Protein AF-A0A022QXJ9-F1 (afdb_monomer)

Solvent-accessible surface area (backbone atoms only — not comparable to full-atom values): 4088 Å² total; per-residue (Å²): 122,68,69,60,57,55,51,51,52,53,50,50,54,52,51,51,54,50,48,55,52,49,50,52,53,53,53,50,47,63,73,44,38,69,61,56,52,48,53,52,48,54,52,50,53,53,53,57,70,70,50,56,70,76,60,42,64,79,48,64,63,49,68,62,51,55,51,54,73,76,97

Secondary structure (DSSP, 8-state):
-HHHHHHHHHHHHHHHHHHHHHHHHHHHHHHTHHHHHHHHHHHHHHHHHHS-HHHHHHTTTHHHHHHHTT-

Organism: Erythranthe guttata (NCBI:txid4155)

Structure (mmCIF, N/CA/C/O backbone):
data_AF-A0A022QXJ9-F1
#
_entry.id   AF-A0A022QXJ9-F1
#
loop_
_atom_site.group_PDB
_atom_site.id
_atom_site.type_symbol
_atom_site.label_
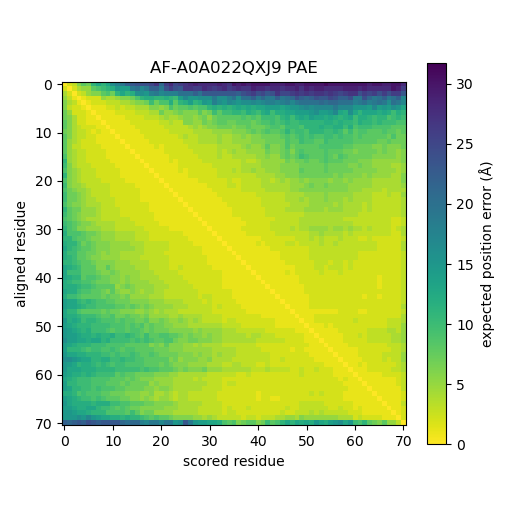atom_id
_atom_site.label_alt_id
_atom_site.label_comp_id
_atom_site.label_asym_id
_atom_site.label_entity_id
_atom_site.label_seq_id
_atom_site.pdbx_
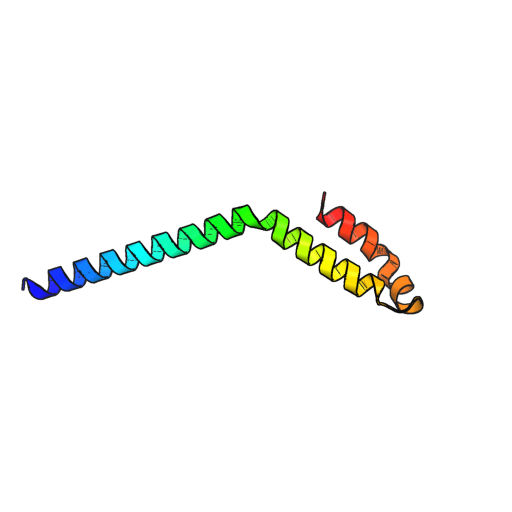PDB_ins_code
_atom_site.Cartn_x
_atom_site.Cartn_y
_atom_site.Cartn_z
_atom_site.occupancy
_atom_site.B_iso_or_equiv
_atom_site.auth_seq_id
_atom_site.auth_comp_id
_atom_site.auth_asym_id
_atom_site.auth_atom_id
_atom_site.pdbx_PDB_model_num
ATOM 1 N N . MET A 1 1 ? 35.690 -11.364 -32.879 1.00 54.41 1 MET A N 1
ATOM 2 C CA . MET A 1 1 ? 35.659 -10.207 -31.952 1.00 54.41 1 MET A CA 1
ATOM 3 C C . MET A 1 1 ? 34.381 -9.361 -32.074 1.00 54.41 1 MET A C 1
ATOM 5 O O . MET A 1 1 ? 33.963 -8.845 -31.054 1.00 54.41 1 MET A O 1
ATOM 9 N N . SER A 1 2 ? 33.704 -9.283 -33.236 1.00 64.94 2 SER A N 1
ATOM 10 C CA . SER A 1 2 ? 32.430 -8.534 -33.409 1.00 64.94 2 SER A CA 1
ATOM 11 C C . SER A 1 2 ? 31.241 -9.061 -32.579 1.00 64.94 2 SER A C 1
ATOM 13 O O . SER A 1 2 ? 30.515 -8.277 -31.986 1.00 64.94 2 SER A O 1
ATOM 15 N N . SER A 1 3 ? 31.079 -10.387 -32.469 1.00 76.56 3 SER A N 1
ATOM 16 C CA . SER A 1 3 ? 29.899 -11.020 -31.840 1.00 76.56 3 SER A CA 1
ATOM 17 C C . SER A 1 3 ? 29.697 -10.676 -30.359 1.00 76.56 3 SER A C 1
ATOM 19 O O . SER A 1 3 ? 28.566 -10.554 -29.903 1.00 76.56 3 SER A O 1
ATOM 21 N N . ILE A 1 4 ? 30.788 -10.511 -29.604 1.00 83.50 4 ILE A N 1
ATOM 22 C CA . ILE A 1 4 ? 30.730 -10.257 -28.154 1.00 83.50 4 ILE A CA 1
ATOM 23 C C . ILE A 1 4 ? 30.253 -8.824 -27.879 1.00 83.50 4 ILE A C 1
ATOM 25 O O . ILE A 1 4 ? 29.440 -8.604 -26.987 1.00 83.50 4 ILE A O 1
ATOM 29 N N . ALA A 1 5 ? 30.704 -7.856 -28.682 1.00 87.38 5 ALA A N 1
ATOM 30 C CA . ALA A 1 5 ? 30.275 -6.464 -28.562 1.00 87.38 5 ALA A CA 1
ATOM 31 C C . ALA A 1 5 ? 28.782 -6.294 -28.906 1.00 87.38 5 ALA A C 1
ATOM 33 O O . ALA A 1 5 ? 28.078 -5.526 -28.250 1.00 87.38 5 ALA A O 1
ATOM 34 N N . ASP A 1 6 ? 28.284 -7.049 -29.891 1.00 89.38 6 ASP A N 1
ATOM 35 C CA . ASP A 1 6 ? 26.867 -7.048 -30.271 1.00 89.38 6 ASP A CA 1
ATOM 36 C C . ASP A 1 6 ? 25.972 -7.659 -29.179 1.00 89.38 6 ASP A C 1
ATOM 38 O O . ASP A 1 6 ? 24.890 -7.137 -28.889 1.00 89.38 6 ASP A O 1
ATOM 42 N N . GLU A 1 7 ? 26.416 -8.744 -28.540 1.00 90.56 7 GLU A N 1
ATOM 43 C CA . GLU A 1 7 ? 25.729 -9.348 -27.391 1.00 90.56 7 GLU A CA 1
ATOM 44 C C . GLU A 1 7 ? 25.707 -8.414 -26.180 1.00 90.56 7 GLU A C 1
ATOM 46 O O . GLU A 1 7 ? 24.662 -8.242 -25.549 1.00 90.56 7 GLU A O 1
ATOM 51 N N . GLU A 1 8 ? 26.825 -7.752 -25.888 1.00 92.56 8 GLU A N 1
ATOM 52 C CA . GLU A 1 8 ? 26.913 -6.796 -24.789 1.00 92.56 8 GLU A CA 1
ATOM 53 C C . GLU A 1 8 ? 26.012 -5.575 -25.025 1.00 92.56 8 GLU A C 1
ATOM 55 O O . GLU A 1 8 ? 25.288 -5.149 -24.123 1.00 92.56 8 GLU A O 1
ATOM 60 N N . LEU A 1 9 ? 25.962 -5.058 -26.256 1.00 93.50 9 LEU A N 1
ATOM 61 C CA . LEU A 1 9 ? 25.047 -3.981 -26.630 1.00 93.50 9 LEU A CA 1
ATOM 62 C C . LEU A 1 9 ? 23.576 -4.396 -26.477 1.00 93.50 9 LEU A C 1
ATOM 64 O O . LEU A 1 9 ? 22.764 -3.619 -25.971 1.00 93.50 9 LEU A O 1
ATOM 68 N N . ARG A 1 10 ? 23.213 -5.615 -26.899 1.00 93.56 10 ARG A N 1
ATOM 69 C CA . ARG A 1 10 ? 21.850 -6.150 -26.717 1.00 93.56 10 ARG A CA 1
ATOM 70 C C . ARG A 1 10 ? 21.491 -6.272 -25.243 1.00 93.56 10 ARG A C 1
ATOM 72 O O . ARG A 1 10 ? 20.385 -5.893 -24.862 1.00 93.56 10 ARG A O 1
ATOM 79 N N . ARG A 1 11 ? 22.421 -6.761 -24.421 1.00 94.75 11 ARG A N 1
ATOM 80 C CA . ARG A 1 11 ? 22.233 -6.879 -22.975 1.00 94.75 11 ARG A CA 1
ATOM 81 C C . ARG A 1 11 ? 21.995 -5.514 -22.330 1.00 94.75 11 ARG A C 1
ATOM 83 O O . ARG A 1 11 ? 21.012 -5.369 -21.614 1.00 94.75 11 ARG A O 1
ATOM 90 N N . ARG A 1 12 ? 22.817 -4.509 -22.648 1.00 95.38 12 ARG A N 1
ATOM 91 C CA . ARG A 1 12 ? 22.654 -3.139 -22.124 1.00 95.38 12 ARG A CA 1
ATOM 92 C C . ARG A 1 12 ? 21.293 -2.543 -22.482 1.00 95.38 12 ARG A C 1
ATOM 94 O O . ARG A 1 12 ? 20.626 -1.990 -21.620 1.00 95.38 12 ARG A O 1
ATOM 101 N N . LYS A 1 13 ? 20.835 -2.725 -23.726 1.00 96.50 13 LYS A N 1
ATOM 102 C CA . LYS A 1 13 ? 19.496 -2.276 -24.152 1.00 96.50 13 LYS A CA 1
ATOM 103 C C . LYS A 1 13 ? 18.367 -2.972 -23.387 1.00 96.50 13 LYS A C 1
ATOM 105 O O . LYS A 1 13 ? 17.342 -2.354 -23.110 1.00 96.50 13 LYS A O 1
ATOM 110 N N . LEU A 1 14 ? 18.531 -4.257 -23.065 1.00 96.94 14 LEU A N 1
ATOM 111 C CA . LEU A 1 14 ? 17.556 -4.997 -22.264 1.00 96.94 14 LEU A CA 1
ATOM 112 C C . LEU A 1 14 ? 17.531 -4.498 -20.812 1.00 96.94 14 LEU A C 1
ATOM 114 O O . LEU A 1 14 ? 16.449 -4.309 -20.261 1.00 96.94 14 LEU A O 1
ATOM 118 N N . GLU A 1 15 ? 18.701 -4.271 -20.214 1.00 97.25 15 GLU A N 1
ATOM 119 C CA . GLU A 1 15 ? 18.840 -3.709 -18.865 1.00 97.25 15 GLU A CA 1
ATOM 120 C C . GLU A 1 15 ? 18.200 -2.313 -18.791 1.00 97.25 15 GLU A C 1
ATOM 122 O O . GLU A 1 15 ? 17.321 -2.094 -17.960 1.00 97.25 15 GLU A O 1
ATOM 127 N N . GLU A 1 16 ? 18.501 -1.428 -19.742 1.00 97.25 16 GLU A N 1
ATOM 128 C CA . GLU A 1 16 ? 17.901 -0.090 -19.842 1.00 97.25 16 GLU A CA 1
ATOM 129 C C . GLU A 1 16 ? 16.368 -0.149 -19.977 1.00 97.25 16 GLU A C 1
ATOM 131 O O . GLU A 1 16 ? 15.636 0.571 -19.294 1.00 97.25 16 GLU A O 1
ATOM 136 N N . ALA A 1 17 ? 15.838 -1.057 -20.804 1.00 97.75 17 ALA A 
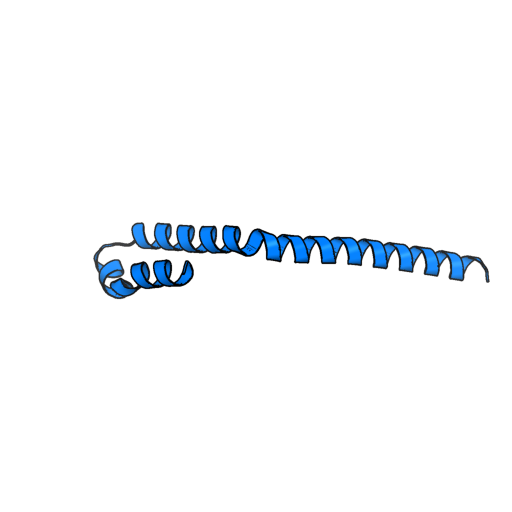N 1
ATOM 137 C CA . ALA A 1 17 ? 14.392 -1.234 -20.937 1.00 97.75 17 ALA A CA 1
ATOM 138 C C . ALA A 1 17 ? 13.733 -1.703 -19.625 1.00 97.75 17 ALA A C 1
ATOM 140 O O . ALA A 1 17 ? 12.613 -1.288 -19.299 1.00 97.75 17 ALA A O 1
ATOM 141 N N . LEU A 1 18 ? 14.412 -2.562 -18.85
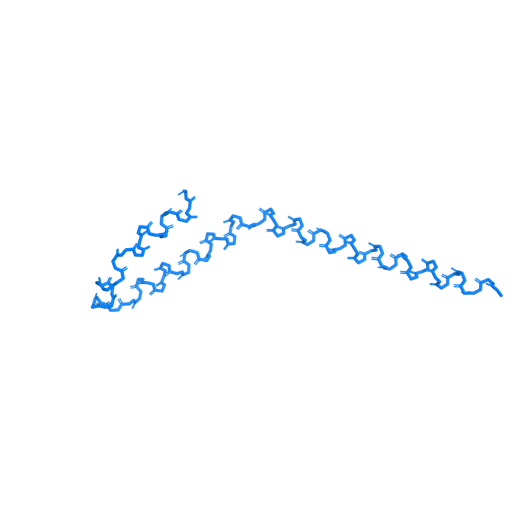8 1.00 98.06 18 LEU A N 1
ATOM 142 C CA . LEU A 1 18 ? 13.950 -3.015 -17.546 1.00 98.06 18 LEU A CA 1
ATOM 143 C C . LEU A 1 18 ? 14.015 -1.896 -16.501 1.00 98.06 18 LEU A C 1
ATOM 145 O O . LEU A 1 18 ? 13.087 -1.783 -15.698 1.00 98.06 18 LEU A O 1
ATOM 149 N N . GLU A 1 19 ? 15.043 -1.052 -16.541 1.00 97.75 19 GLU A N 1
ATOM 150 C CA . GLU A 1 19 ? 15.168 0.135 -15.691 1.00 97.75 19 GLU A CA 1
ATOM 151 C C . GLU A 1 19 ? 14.063 1.152 -15.980 1.00 97.75 19 GLU A C 1
ATOM 153 O O .
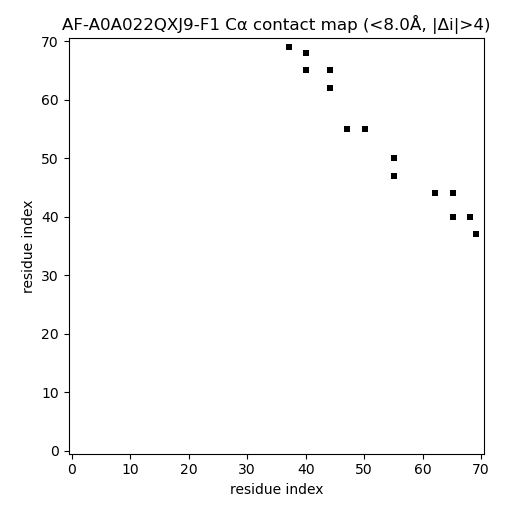 GLU A 1 19 ? 13.367 1.592 -15.068 1.00 97.75 19 GLU A O 1
ATOM 158 N N . ILE A 1 20 ? 13.791 1.457 -17.250 1.00 98.06 20 ILE A N 1
ATOM 159 C CA . ILE A 1 20 ? 12.674 2.337 -17.626 1.00 98.06 20 ILE A CA 1
ATOM 160 C C . ILE A 1 20 ? 11.347 1.758 -17.118 1.00 98.06 20 ILE A C 1
ATOM 162 O O . ILE A 1 20 ? 10.495 2.478 -16.586 1.00 98.06 20 ILE A O 1
ATOM 166 N N . LYS A 1 21 ? 11.155 0.440 -17.244 1.00 98.06 21 LYS A N 1
ATOM 167 C CA . LYS
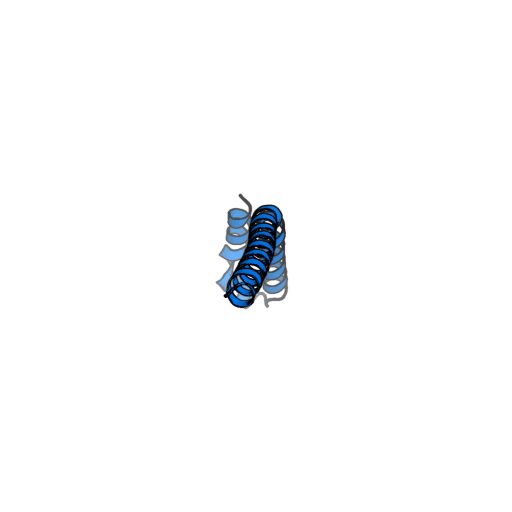 A 1 21 ? 9.958 -0.237 -16.737 1.00 98.06 21 LYS A CA 1
ATOM 168 C C . LYS A 1 21 ? 9.859 -0.160 -15.211 1.00 98.06 21 LYS A C 1
ATOM 170 O O . LYS A 1 21 ? 8.758 0.051 -14.699 1.00 98.06 21 LYS A O 1
ATOM 175 N N . SER A 1 22 ? 10.95
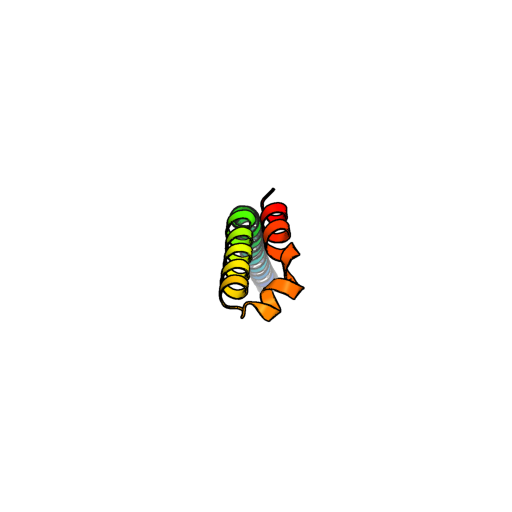8 -0.346 -14.480 1.00 98.25 22 SER A N 1
ATOM 176 C CA . SER A 1 22 ? 10.966 -0.285 -13.014 1.00 98.25 22 SER A CA 1
ATOM 177 C C . SER A 1 22 ? 10.721 1.141 -12.518 1.00 98.25 22 SER A C 1
ATOM 179 O O . SER A 1 22 ? 9.847 1.335 -11.674 1.00 98.25 22 SER A O 1
ATOM 181 N N . LEU A 1 23 ? 11.370 2.141 -13.120 1.00 98.50 23 LEU A N 1
ATOM 182 C CA . LEU A 1 23 ? 11.167 3.559 -12.820 1.00 98.50 23 LEU A CA 1
ATOM 183 C C . LEU A 1 23 ? 9.714 3.971 -13.026 1.00 98.50 23 LEU A C 1
ATOM 185 O O . LEU A 1 23 ? 9.115 4.572 -12.137 1.00 98.50 23 LEU A O 1
ATOM 189 N N . ARG A 1 24 ? 9.100 3.578 -14.148 1.00 98.38 24 ARG A N 1
ATOM 190 C CA . ARG A 1 24 ? 7.673 3.837 -14.392 1.00 98.38 24 ARG A CA 1
ATOM 191 C C . ARG A 1 24 ? 6.790 3.244 -13.298 1.00 98.38 24 ARG A C 1
ATOM 193 O O . ARG A 1 24 ? 5.883 3.921 -12.832 1.00 98.38 24 ARG A O 1
ATOM 200 N N . ARG A 1 25 ? 7.064 2.010 -12.858 1.00 98.25 25 ARG A N 1
ATOM 201 C CA . ARG A 1 25 ? 6.307 1.371 -11.766 1.00 98.25 25 ARG A CA 1
ATOM 202 C C . ARG A 1 25 ? 6.462 2.123 -10.448 1.00 98.25 25 ARG A C 1
ATOM 204 O O . ARG A 1 25 ? 5.469 2.299 -9.751 1.00 98.25 25 ARG A O 1
ATOM 211 N N . ILE A 1 26 ? 7.677 2.559 -10.121 1.00 98.38 26 ILE A N 1
ATOM 212 C CA . ILE A 1 26 ? 7.957 3.323 -8.901 1.00 98.38 26 ILE A CA 1
ATOM 213 C C . ILE A 1 26 ? 7.205 4.654 -8.945 1.00 98.38 26 ILE A C 1
ATOM 215 O O . ILE A 1 26 ? 6.450 4.950 -8.026 1.00 98.38 26 ILE A O 1
ATOM 219 N N . ILE A 1 27 ? 7.337 5.413 -10.035 1.00 98.44 27 ILE A N 1
ATOM 220 C CA . ILE A 1 27 ? 6.645 6.696 -10.208 1.00 98.44 27 ILE A CA 1
ATOM 221 C C . ILE A 1 27 ? 5.131 6.510 -10.084 1.00 98.44 27 ILE A C 1
ATOM 223 O O . ILE A 1 27 ? 4.492 7.227 -9.319 1.00 98.44 27 ILE A O 1
ATOM 227 N N . SER A 1 28 ? 4.553 5.518 -10.767 1.00 98.25 28 SER A N 1
ATOM 228 C CA . SER A 1 28 ? 3.125 5.213 -10.639 1.00 98.25 28 SER A CA 1
ATOM 229 C C . SER A 1 28 ? 2.723 4.871 -9.203 1.00 98.25 28 SER A C 1
ATOM 231 O O . SER A 1 28 ? 1.674 5.319 -8.760 1.00 98.25 28 SER A O 1
ATOM 233 N N . ALA A 1 29 ? 3.542 4.129 -8.453 1.00 98.19 29 ALA A N 1
ATOM 234 C CA . ALA A 1 29 ? 3.254 3.819 -7.054 1.00 98.19 29 ALA A CA 1
ATOM 235 C C . ALA A 1 29 ? 3.220 5.077 -6.173 1.00 98.19 29 ALA A C 1
ATOM 237 O O . ALA A 1 29 ? 2.329 5.201 -5.341 1.00 98.19 29 ALA A O 1
ATOM 238 N N . TYR A 1 30 ? 4.138 6.027 -6.384 1.00 97.88 30 TYR A N 1
ATOM 239 C CA . TYR A 1 30 ? 4.119 7.309 -5.671 1.00 97.88 30 TYR A CA 1
ATOM 240 C C . TYR A 1 30 ? 2.891 8.149 -6.024 1.00 97.88 30 TYR A C 1
ATOM 242 O O . TYR A 1 30 ? 2.254 8.701 -5.132 1.00 97.88 30 TYR A O 1
ATOM 250 N N . LEU A 1 31 ? 2.537 8.221 -7.309 1.00 98.06 31 LEU A N 1
ATOM 251 C CA . LEU A 1 31 ? 1.356 8.962 -7.757 1.00 98.06 31 LEU A CA 1
ATOM 252 C C . LEU A 1 31 ? 0.056 8.357 -7.210 1.00 98.06 31 LEU A C 1
ATOM 254 O O . LEU A 1 31 ? -0.848 9.097 -6.834 1.00 98.06 31 LEU A O 1
ATOM 258 N N . ASN A 1 32 ? -0.012 7.028 -7.112 1.00 97.69 32 ASN A N 1
ATOM 259 C CA . ASN A 1 32 ? -1.189 6.301 -6.634 1.00 97.69 32 ASN A CA 1
ATOM 260 C C . ASN A 1 32 ? -1.200 6.092 -5.109 1.00 97.69 32 ASN A C 1
ATOM 262 O O . ASN A 1 32 ? -2.144 5.512 -4.574 1.00 97.69 32 ASN A O 1
ATOM 266 N N . TYR A 1 33 ? -0.161 6.537 -4.393 1.00 96.38 33 TYR A N 1
ATOM 267 C CA . TYR A 1 33 ? -0.039 6.325 -2.950 1.00 96.38 33 TYR A CA 1
ATOM 268 C C . TYR A 1 33 ? -1.230 6.874 -2.145 1.00 96.38 33 TYR A C 1
ATOM 270 O O . TYR A 1 33 ? -1.694 6.152 -1.264 1.00 96.38 33 TYR A O 1
ATOM 278 N N . PRO A 1 34 ? -1.774 8.080 -2.422 1.00 95.81 34 PRO A N 1
ATOM 279 C CA . PRO A 1 34 ? -2.906 8.603 -1.654 1.00 95.81 34 PRO A CA 1
ATOM 280 C C . PRO A 1 34 ? -4.149 7.708 -1.715 1.00 95.81 34 PRO A C 1
ATOM 282 O O . PRO A 1 34 ? -4.783 7.467 -0.692 1.00 95.81 34 PRO A O 1
ATOM 285 N N . GLU A 1 35 ? -4.472 7.178 -2.897 1.00 96.56 35 GLU A N 1
ATOM 286 C CA . GLU A 1 35 ? -5.611 6.274 -3.087 1.00 96.56 35 GLU A CA 1
ATOM 287 C C . GLU A 1 35 ? -5.380 4.942 -2.365 1.00 96.56 35 GLU A C 1
ATOM 289 O O . GLU A 1 35 ? -6.219 4.512 -1.575 1.00 96.56 35 GLU A O 1
ATOM 294 N N . ALA A 1 36 ? -4.201 4.337 -2.543 1.00 96.88 36 ALA A N 1
ATOM 295 C CA . ALA A 1 36 ? -3.846 3.090 -1.867 1.00 96.88 36 ALA A CA 1
ATOM 296 C C . ALA A 1 36 ? -3.851 3.228 -0.330 1.00 96.88 36 ALA A C 1
ATOM 298 O O . ALA A 1 36 ? -4.314 2.334 0.381 1.00 96.88 36 ALA A O 1
ATOM 299 N N . ALA A 1 37 ? -3.369 4.359 0.194 1.00 96.00 37 ALA A N 1
ATOM 300 C CA . ALA A 1 37 ? -3.384 4.648 1.624 1.00 96.00 37 ALA A CA 1
ATOM 301 C C . ALA A 1 37 ? -4.817 4.796 2.164 1.00 96.00 37 ALA A C 1
ATOM 303 O O . ALA A 1 37 ? -5.127 4.278 3.239 1.00 96.00 37 ALA A O 1
ATOM 304 N N . GLU A 1 38 ? -5.710 5.451 1.417 1.00 97.12 38 GLU A N 1
ATOM 305 C CA . GLU A 1 38 ? -7.122 5.577 1.791 1.00 97.12 38 GLU A CA 1
ATOM 306 C C . GLU A 1 38 ? -7.828 4.214 1.817 1.00 97.12 38 GLU A C 1
ATOM 308 O O . GLU A 1 38 ? -8.537 3.902 2.777 1.00 97.12 38 GLU A O 1
ATOM 313 N N . GLU A 1 39 ? -7.599 3.364 0.813 1.00 97.75 39 GLU A N 1
ATOM 314 C CA . GLU A 1 39 ? -8.158 2.007 0.770 1.00 97.75 39 GLU A CA 1
ATOM 315 C C . GLU A 1 39 ? -7.773 1.180 2.006 1.00 97.75 39 GLU A C 1
ATOM 317 O O . GLU A 1 39 ? -8.610 0.468 2.580 1.00 97.75 39 GLU A O 1
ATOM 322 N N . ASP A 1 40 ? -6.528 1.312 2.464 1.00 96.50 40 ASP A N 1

== Work to complete ==
Copy word for word the lines of the records above from the one with "GLU A 1 19 ? 13.367" up to and including the one with "ATOM 176 C CA". Skip the pictures.

== Solution below ==
 GLU A 1 19 ? 13.367 1.592 -15.068 1.00 97.75 19 GLU A O 1
ATOM 158 N N . ILE A 1 20 ? 13.791 1.457 -17.250 1.00 98.06 20 ILE A N 1
ATOM 159 C CA . ILE A 1 20 ? 12.674 2.337 -17.626 1.00 98.06 20 ILE A CA 1
ATOM 160 C C . ILE A 1 20 ? 11.347 1.758 -17.118 1.00 98.06 20 ILE A C 1
ATOM 162 O O . ILE A 1 20 ? 10.495 2.478 -16.586 1.00 98.06 20 ILE A O 1
ATOM 166 N N . LYS A 1 21 ? 11.155 0.440 -17.244 1.00 98.06 21 LYS A N 1
ATOM 167 C CA . LYS
 A 1 21 ? 9.958 -0.237 -16.737 1.00 98.06 21 LYS A CA 1
ATOM 168 C C . LYS A 1 21 ? 9.859 -0.160 -15.211 1.00 98.06 21 LYS A C 1
ATOM 170 O O . LYS A 1 21 ? 8.758 0.051 -14.699 1.00 98.06 21 LYS A O 1
ATOM 175 N N . SER A 1 22 ? 10.95
8 -0.346 -14.480 1.00 98.25 22 SER A N 1
ATOM 176 C CA . SER A 1 22 ? 10.966 -0.285 -13.014 1.00 98.25 22 SER A CA 1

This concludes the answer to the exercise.